> **Exercise data**:
┄┄┄┄┄┄┄┄┄┄┄┄┄┄┄┄┄┄┄┄
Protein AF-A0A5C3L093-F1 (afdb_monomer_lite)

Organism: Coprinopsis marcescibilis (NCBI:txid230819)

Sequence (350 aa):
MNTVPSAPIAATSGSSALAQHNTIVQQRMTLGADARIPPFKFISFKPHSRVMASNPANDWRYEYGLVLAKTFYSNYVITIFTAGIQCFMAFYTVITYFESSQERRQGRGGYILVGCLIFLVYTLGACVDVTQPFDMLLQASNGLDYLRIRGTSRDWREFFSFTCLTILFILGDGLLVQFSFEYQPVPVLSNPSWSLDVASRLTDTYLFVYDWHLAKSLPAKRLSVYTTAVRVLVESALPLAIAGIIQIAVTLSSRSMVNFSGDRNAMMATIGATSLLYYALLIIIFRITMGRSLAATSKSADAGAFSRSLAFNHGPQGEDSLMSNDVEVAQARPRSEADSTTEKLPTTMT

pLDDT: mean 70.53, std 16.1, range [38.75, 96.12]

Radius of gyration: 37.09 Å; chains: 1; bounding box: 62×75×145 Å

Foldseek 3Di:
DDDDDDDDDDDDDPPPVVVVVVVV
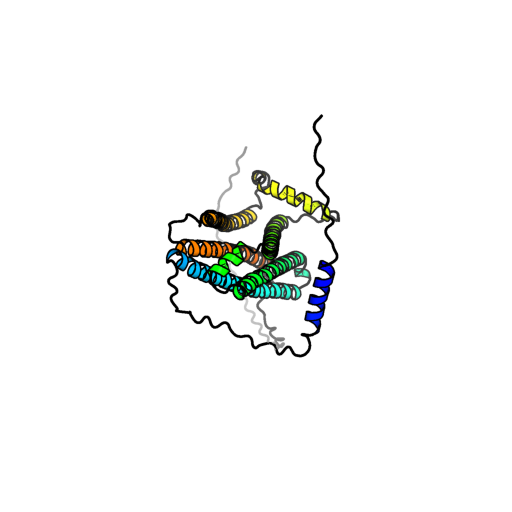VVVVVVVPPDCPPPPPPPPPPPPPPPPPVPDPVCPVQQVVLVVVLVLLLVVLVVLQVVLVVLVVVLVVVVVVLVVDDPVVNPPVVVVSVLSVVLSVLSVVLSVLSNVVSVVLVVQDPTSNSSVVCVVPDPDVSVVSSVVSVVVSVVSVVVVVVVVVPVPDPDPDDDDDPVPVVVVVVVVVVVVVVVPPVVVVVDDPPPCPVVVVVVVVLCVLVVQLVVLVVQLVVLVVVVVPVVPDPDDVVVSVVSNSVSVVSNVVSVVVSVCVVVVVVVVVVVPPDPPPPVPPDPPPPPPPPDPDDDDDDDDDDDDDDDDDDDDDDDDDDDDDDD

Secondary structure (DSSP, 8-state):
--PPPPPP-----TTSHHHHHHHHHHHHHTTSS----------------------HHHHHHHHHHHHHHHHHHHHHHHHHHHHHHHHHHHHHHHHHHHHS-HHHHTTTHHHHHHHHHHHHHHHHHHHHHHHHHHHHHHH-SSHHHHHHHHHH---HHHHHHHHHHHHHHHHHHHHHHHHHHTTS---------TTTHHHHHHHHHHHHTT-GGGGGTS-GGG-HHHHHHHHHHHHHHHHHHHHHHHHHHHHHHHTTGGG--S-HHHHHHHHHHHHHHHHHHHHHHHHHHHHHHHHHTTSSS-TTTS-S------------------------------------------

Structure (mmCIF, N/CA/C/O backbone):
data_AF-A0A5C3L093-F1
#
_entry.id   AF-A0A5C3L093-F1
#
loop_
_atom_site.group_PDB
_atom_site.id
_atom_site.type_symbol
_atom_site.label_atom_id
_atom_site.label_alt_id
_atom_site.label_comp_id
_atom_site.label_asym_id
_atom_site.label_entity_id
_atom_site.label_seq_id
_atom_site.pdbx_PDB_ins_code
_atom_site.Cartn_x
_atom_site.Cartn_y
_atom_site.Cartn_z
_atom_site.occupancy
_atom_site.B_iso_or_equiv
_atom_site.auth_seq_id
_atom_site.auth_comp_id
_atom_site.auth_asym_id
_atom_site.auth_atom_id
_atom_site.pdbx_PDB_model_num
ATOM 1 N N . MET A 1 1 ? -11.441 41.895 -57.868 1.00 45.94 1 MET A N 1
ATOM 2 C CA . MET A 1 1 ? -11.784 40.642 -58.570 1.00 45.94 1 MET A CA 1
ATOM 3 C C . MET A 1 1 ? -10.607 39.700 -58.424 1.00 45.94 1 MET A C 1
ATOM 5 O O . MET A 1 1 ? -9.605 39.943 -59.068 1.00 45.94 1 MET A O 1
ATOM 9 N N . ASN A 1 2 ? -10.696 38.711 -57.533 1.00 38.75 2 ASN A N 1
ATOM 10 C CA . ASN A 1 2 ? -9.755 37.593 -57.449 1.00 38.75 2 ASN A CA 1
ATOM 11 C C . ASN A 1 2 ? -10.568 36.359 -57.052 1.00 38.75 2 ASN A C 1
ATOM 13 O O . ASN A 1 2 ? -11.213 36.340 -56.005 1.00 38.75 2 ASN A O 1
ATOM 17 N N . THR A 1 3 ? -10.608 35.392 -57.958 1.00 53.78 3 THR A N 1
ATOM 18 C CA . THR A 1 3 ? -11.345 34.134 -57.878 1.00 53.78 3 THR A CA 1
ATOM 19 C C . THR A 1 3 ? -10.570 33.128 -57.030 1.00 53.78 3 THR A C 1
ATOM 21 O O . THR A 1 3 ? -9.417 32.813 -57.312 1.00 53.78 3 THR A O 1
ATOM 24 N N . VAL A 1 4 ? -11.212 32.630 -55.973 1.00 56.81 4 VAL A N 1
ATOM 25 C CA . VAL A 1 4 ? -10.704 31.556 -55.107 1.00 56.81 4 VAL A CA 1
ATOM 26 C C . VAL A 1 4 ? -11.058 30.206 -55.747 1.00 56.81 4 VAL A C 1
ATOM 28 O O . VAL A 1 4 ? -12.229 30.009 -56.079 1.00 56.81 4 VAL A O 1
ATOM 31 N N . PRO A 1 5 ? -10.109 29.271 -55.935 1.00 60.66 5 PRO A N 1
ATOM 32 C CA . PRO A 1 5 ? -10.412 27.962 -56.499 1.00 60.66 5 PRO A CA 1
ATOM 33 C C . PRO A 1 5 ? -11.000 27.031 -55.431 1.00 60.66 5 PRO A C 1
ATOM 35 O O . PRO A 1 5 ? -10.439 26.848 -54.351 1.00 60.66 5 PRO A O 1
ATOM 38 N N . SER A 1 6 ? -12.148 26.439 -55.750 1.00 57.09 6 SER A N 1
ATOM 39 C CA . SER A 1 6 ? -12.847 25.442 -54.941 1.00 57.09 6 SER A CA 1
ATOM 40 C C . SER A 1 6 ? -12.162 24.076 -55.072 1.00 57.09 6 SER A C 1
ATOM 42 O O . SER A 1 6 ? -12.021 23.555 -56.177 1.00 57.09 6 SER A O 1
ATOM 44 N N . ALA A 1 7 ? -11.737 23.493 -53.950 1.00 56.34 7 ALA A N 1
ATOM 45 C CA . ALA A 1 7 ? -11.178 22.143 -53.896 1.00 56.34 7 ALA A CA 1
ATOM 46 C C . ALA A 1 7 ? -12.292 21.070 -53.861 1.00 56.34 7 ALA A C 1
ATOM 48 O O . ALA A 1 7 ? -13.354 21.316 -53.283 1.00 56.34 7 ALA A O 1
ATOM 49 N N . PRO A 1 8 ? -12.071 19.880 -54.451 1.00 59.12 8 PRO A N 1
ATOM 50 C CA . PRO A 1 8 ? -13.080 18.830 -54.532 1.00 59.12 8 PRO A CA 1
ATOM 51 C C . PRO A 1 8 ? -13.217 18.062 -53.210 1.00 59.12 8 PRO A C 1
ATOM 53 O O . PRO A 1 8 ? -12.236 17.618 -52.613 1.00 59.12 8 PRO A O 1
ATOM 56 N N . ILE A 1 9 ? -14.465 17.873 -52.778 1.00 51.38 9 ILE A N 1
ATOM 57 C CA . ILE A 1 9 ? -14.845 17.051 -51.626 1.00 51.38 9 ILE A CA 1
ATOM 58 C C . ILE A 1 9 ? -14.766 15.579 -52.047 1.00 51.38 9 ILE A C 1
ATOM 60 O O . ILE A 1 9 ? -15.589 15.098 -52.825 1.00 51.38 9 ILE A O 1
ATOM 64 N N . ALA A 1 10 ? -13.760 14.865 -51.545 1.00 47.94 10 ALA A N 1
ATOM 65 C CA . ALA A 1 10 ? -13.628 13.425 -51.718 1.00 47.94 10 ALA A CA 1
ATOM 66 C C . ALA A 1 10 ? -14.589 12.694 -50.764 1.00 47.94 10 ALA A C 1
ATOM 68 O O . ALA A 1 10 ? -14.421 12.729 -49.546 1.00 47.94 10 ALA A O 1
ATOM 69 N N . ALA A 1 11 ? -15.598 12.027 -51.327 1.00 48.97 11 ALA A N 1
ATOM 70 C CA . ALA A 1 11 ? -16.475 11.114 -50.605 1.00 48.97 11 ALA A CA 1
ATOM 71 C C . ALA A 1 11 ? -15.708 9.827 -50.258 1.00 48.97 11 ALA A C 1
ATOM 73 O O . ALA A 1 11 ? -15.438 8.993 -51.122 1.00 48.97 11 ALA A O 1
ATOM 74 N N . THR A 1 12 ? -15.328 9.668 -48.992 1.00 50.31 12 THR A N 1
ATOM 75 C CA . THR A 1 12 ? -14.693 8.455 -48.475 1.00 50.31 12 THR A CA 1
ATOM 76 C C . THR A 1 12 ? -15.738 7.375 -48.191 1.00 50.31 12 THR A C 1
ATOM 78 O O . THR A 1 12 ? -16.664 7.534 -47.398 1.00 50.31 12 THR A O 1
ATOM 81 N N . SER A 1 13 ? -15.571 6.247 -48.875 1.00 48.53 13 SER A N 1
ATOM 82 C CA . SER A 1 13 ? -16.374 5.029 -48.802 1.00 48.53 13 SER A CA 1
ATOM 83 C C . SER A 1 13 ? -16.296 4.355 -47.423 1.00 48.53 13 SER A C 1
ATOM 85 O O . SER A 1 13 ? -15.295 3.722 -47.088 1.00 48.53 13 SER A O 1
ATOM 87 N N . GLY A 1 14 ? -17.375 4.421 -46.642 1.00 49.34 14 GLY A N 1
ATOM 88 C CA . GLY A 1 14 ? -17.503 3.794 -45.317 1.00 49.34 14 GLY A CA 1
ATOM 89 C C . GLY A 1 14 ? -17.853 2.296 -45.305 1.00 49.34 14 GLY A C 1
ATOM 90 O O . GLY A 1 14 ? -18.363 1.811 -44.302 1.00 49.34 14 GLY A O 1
┄┄┄┄┄┄┄┄┄┄┄┄┄┄┄┄┄┄┄┄
> **The problem**: All lines from the first line of the listing above through the line containing "DDDDDDDDDDDDDPPPVVVVVVVV" are to be retyped exactly. Leave out any other line.

> **Exercise result**:
Protein AF-A0A5C3L093-F1 (afdb_monomer_lite)

Organism: Coprinopsis marcescibilis (NCBI:txid230819)

Sequence (350 aa):
MNTVPSAPIAATSGSSALAQHNTIVQQRMTLGADARIPPFKFISFKPHSRVMASNPANDWRYEYGLVLAKTFYSNYVITIFTAGIQCFMAFYTVITYFESSQERRQGRGGYILVGCLIFLVYTLGACVDVTQPFDMLLQASNGLDYLRIRGTSRDWREFFSFTCLTILFILGDGLLVQFSFEYQPVPVLSNPSWSLDVASRLTDTYLFVYDWHLAKSLPAKRLSVYTTAVRVLVESALPLAIAGIIQIAVTLSSRSMVNFSGDRNAMMATIGATSLLYYALLIIIFRITMGRSLAATSKSADAGAFSRSLAFNHGPQGEDSLMSNDVEVAQARPRSEADSTTEKLPTTMT

pLDDT: mean 70.53, std 16.1, range [38.75, 96.12]

Radius of gyration: 37.09 Å; chains: 1; bounding box: 62×75×145 Å

Foldseek 3Di:
DDDDDDDDDDDDDPPPVVVVVVVV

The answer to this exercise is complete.